DESCRIPTION OF THE TASK: Go through the entries below, tally each line with the string "bounding", and give the final number by itself.
*-*-*
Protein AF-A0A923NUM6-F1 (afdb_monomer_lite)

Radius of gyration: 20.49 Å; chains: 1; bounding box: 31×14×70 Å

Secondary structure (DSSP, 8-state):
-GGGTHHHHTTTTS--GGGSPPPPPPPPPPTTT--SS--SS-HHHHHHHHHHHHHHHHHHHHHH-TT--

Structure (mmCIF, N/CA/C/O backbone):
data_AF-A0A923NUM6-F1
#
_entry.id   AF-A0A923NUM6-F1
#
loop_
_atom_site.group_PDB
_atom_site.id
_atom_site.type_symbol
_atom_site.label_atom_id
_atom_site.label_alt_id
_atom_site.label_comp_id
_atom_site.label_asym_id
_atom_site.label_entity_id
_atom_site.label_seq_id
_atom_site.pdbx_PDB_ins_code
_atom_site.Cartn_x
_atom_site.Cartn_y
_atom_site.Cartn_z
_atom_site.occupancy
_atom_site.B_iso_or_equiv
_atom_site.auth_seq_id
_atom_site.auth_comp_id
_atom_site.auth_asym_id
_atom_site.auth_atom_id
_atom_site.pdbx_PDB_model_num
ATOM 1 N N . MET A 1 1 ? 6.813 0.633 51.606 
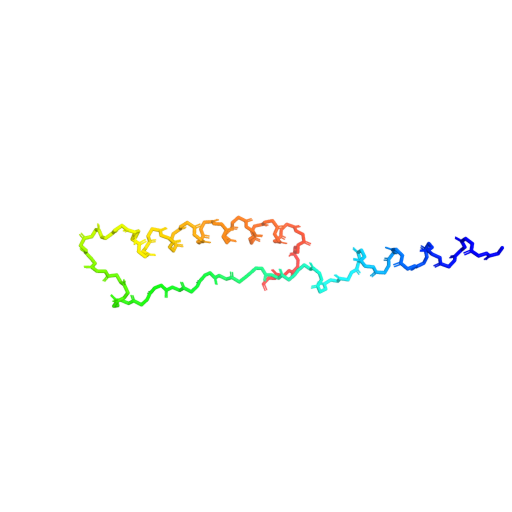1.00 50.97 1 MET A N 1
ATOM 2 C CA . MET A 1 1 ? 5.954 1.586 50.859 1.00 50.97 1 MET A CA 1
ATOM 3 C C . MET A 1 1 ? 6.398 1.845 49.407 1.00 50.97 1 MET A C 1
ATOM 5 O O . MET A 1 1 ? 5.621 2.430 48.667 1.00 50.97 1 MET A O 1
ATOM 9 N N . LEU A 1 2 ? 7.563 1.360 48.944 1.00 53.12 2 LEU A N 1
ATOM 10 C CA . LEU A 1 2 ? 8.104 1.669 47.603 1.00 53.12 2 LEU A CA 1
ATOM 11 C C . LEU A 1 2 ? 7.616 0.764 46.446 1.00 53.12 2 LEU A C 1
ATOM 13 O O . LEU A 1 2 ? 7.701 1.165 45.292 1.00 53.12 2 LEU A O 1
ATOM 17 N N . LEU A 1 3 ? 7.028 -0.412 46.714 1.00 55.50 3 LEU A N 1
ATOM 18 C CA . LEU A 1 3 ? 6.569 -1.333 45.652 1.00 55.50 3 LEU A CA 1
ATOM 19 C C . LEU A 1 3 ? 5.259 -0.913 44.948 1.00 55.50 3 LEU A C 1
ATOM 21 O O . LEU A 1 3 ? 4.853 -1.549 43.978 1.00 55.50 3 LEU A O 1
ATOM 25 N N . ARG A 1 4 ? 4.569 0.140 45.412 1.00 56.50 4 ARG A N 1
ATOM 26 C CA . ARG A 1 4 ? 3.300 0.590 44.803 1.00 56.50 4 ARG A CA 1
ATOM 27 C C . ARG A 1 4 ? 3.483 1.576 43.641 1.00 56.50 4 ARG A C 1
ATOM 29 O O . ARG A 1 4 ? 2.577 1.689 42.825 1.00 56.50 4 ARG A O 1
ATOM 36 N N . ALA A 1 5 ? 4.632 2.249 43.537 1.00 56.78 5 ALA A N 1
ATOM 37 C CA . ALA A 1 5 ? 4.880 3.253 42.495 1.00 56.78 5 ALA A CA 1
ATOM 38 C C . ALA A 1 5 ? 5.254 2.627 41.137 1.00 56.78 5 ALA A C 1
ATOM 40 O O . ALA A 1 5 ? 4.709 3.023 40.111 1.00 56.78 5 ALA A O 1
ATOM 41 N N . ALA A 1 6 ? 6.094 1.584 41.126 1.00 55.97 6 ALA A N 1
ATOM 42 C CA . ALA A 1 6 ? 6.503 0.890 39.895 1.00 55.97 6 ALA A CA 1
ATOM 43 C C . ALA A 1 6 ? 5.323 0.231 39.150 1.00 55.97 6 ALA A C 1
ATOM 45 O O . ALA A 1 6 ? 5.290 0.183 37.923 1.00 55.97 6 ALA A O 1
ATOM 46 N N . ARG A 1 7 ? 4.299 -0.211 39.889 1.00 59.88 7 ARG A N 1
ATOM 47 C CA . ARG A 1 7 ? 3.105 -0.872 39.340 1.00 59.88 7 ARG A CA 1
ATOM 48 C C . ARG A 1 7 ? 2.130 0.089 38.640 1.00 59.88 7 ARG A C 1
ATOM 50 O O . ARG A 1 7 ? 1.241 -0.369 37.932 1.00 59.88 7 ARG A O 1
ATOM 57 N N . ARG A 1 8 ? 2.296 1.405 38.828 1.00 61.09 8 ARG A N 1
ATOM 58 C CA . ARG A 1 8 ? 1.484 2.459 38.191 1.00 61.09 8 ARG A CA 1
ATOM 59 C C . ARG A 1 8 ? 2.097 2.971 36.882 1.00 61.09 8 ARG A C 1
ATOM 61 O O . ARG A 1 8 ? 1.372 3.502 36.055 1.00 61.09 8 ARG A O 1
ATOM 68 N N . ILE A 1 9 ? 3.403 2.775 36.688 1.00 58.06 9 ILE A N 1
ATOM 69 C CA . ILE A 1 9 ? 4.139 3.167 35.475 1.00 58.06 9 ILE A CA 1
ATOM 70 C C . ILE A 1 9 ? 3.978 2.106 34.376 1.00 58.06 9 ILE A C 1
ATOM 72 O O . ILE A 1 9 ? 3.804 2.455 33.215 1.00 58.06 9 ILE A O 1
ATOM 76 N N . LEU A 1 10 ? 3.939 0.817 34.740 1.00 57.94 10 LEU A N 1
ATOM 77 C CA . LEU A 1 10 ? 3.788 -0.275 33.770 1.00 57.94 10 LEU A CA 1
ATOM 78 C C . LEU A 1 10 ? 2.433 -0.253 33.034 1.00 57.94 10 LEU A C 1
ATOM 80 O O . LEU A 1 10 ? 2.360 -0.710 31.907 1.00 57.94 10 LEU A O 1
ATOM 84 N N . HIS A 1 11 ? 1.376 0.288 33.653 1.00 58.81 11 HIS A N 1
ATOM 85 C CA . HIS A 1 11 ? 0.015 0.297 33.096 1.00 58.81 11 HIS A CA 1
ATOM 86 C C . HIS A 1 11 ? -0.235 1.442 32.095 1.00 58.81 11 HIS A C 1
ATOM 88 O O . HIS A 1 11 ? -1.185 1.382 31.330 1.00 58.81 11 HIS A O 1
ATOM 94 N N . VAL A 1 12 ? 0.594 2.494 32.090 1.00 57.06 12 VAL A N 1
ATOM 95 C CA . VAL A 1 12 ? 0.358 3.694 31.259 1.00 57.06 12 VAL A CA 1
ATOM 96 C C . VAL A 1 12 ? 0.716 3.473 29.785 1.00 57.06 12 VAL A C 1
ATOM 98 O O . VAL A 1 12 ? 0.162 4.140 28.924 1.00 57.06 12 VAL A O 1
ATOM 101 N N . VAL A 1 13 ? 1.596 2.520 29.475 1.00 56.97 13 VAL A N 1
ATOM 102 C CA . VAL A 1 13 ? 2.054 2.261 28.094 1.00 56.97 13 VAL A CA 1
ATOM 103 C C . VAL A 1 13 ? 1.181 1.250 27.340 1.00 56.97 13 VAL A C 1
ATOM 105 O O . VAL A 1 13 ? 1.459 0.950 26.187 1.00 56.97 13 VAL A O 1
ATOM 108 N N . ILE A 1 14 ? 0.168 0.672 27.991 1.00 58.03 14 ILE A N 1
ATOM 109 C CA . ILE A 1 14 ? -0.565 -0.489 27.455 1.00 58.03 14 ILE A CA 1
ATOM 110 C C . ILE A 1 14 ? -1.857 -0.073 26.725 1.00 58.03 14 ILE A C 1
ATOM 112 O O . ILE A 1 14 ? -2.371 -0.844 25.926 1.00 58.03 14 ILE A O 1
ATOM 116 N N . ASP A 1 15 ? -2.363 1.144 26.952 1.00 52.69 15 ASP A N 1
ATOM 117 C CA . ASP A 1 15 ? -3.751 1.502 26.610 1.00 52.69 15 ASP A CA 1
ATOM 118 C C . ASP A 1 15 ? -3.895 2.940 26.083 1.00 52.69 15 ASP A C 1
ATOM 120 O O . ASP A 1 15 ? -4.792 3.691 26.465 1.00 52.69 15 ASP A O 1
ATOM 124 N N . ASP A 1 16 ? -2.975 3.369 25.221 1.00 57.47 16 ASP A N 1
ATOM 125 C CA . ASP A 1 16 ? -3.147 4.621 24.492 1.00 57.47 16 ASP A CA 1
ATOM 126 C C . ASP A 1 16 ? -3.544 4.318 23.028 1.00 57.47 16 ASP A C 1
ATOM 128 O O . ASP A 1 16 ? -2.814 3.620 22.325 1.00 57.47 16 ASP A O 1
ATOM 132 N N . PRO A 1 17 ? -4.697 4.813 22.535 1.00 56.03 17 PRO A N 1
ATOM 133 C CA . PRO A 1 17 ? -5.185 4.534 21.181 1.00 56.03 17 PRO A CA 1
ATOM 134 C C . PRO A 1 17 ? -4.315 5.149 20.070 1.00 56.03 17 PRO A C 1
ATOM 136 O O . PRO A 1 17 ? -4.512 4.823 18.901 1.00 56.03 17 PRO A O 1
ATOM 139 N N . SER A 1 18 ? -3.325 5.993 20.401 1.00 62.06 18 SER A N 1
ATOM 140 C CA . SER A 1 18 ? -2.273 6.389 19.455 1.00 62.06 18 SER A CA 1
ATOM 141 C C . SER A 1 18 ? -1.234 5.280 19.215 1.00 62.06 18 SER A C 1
*-*-*
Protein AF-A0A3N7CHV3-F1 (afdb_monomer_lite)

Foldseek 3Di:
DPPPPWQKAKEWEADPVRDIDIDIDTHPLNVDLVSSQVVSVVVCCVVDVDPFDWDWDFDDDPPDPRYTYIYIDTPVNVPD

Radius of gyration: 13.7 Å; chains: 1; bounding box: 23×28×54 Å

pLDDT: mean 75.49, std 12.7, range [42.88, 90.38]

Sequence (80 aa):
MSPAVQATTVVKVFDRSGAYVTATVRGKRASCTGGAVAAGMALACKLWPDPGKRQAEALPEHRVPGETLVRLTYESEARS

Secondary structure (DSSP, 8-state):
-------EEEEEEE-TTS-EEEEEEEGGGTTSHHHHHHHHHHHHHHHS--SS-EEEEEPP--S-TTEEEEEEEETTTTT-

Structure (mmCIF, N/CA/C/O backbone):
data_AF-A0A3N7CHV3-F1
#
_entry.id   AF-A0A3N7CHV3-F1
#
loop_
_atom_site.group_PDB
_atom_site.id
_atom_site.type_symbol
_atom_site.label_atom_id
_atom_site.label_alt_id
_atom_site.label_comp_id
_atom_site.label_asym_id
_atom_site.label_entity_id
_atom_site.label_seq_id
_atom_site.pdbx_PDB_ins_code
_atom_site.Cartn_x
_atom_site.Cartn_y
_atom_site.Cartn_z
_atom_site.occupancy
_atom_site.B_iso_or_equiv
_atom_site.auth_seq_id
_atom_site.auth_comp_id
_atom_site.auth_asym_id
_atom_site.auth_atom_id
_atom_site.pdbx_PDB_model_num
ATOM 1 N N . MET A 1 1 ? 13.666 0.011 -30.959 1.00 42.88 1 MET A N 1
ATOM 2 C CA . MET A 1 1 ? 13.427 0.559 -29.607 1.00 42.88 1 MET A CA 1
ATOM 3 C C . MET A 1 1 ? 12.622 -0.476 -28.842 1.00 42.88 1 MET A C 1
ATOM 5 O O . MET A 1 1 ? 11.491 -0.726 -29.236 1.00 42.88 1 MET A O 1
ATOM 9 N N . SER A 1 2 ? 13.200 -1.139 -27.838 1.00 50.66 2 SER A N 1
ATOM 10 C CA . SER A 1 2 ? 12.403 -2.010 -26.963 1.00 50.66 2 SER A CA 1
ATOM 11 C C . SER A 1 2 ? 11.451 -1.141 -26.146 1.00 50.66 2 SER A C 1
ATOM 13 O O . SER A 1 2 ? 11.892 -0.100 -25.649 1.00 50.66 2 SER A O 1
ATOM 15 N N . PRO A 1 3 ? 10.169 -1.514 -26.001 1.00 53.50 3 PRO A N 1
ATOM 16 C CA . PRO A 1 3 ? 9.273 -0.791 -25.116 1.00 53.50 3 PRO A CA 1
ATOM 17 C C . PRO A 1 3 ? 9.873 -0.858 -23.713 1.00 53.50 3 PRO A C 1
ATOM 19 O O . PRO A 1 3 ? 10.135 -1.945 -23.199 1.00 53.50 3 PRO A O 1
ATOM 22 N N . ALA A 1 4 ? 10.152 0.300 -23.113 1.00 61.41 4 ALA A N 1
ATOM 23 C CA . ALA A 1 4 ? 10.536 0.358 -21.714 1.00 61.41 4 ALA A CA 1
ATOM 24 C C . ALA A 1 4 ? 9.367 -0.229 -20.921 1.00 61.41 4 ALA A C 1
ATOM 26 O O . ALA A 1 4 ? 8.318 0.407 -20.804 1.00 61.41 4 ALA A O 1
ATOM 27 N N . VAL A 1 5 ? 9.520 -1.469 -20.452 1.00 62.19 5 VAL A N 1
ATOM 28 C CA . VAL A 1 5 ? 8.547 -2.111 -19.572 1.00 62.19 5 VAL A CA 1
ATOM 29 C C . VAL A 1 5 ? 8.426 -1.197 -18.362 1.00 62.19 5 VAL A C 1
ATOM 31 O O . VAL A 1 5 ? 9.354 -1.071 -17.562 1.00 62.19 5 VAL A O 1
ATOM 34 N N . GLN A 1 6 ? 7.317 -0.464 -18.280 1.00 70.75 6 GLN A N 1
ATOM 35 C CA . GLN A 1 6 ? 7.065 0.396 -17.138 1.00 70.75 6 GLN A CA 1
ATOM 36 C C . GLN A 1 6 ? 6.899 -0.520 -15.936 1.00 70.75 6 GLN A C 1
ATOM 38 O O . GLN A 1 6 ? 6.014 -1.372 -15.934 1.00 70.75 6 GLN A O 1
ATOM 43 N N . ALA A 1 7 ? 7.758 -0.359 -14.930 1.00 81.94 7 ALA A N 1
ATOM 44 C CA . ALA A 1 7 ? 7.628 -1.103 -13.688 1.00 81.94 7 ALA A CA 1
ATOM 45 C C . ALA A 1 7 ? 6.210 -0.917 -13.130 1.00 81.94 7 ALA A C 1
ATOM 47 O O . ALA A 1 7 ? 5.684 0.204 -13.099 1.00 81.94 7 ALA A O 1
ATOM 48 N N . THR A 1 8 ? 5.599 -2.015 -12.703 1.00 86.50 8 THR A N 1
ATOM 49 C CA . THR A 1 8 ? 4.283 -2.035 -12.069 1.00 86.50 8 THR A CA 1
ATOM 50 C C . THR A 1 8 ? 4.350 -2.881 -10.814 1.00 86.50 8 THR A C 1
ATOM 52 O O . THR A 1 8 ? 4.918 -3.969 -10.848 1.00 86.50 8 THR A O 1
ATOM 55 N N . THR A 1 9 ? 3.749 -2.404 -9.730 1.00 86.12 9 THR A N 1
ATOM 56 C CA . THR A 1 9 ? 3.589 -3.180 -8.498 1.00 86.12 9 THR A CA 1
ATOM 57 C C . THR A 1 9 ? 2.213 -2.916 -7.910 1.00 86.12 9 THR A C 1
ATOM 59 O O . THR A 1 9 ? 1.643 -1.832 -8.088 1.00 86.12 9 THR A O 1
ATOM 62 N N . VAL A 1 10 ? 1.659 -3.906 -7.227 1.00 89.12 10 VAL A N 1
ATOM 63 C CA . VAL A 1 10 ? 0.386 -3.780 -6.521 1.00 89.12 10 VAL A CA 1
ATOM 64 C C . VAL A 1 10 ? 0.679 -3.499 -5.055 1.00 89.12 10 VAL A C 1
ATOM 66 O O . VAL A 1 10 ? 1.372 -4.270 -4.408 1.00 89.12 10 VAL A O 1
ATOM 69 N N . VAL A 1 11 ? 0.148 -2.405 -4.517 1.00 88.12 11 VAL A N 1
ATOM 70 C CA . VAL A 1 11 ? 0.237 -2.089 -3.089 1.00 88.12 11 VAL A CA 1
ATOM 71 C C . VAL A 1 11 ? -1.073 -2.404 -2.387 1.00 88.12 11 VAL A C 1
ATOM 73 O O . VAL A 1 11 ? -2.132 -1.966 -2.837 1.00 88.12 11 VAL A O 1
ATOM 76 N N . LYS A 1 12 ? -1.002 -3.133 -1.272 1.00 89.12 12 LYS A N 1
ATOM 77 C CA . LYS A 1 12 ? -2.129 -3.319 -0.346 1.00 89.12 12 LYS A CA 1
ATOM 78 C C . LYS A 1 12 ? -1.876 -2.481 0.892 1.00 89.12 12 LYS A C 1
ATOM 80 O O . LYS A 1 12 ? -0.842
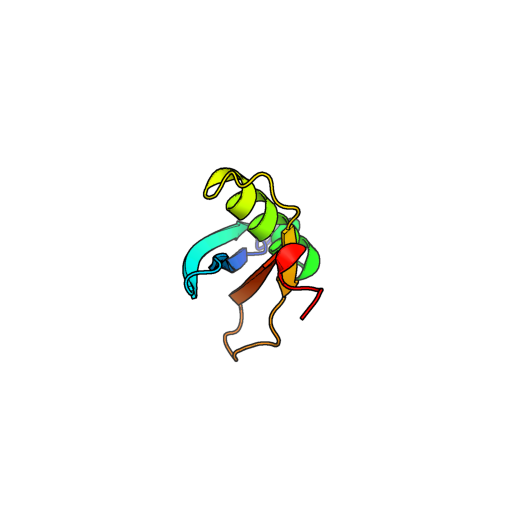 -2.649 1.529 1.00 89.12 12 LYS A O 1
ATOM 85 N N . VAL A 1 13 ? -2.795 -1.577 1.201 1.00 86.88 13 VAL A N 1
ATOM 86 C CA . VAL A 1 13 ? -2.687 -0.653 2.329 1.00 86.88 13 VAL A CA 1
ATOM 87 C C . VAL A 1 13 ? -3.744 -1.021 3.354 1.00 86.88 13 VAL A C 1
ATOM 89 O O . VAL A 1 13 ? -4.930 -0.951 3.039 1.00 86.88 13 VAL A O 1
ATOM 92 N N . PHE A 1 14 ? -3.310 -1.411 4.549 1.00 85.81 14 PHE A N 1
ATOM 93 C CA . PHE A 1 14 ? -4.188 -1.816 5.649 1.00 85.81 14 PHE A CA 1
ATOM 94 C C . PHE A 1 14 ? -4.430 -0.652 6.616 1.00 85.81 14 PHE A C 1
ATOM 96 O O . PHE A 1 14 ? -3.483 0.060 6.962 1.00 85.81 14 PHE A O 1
*-*-*
TASK SOLUTION: 2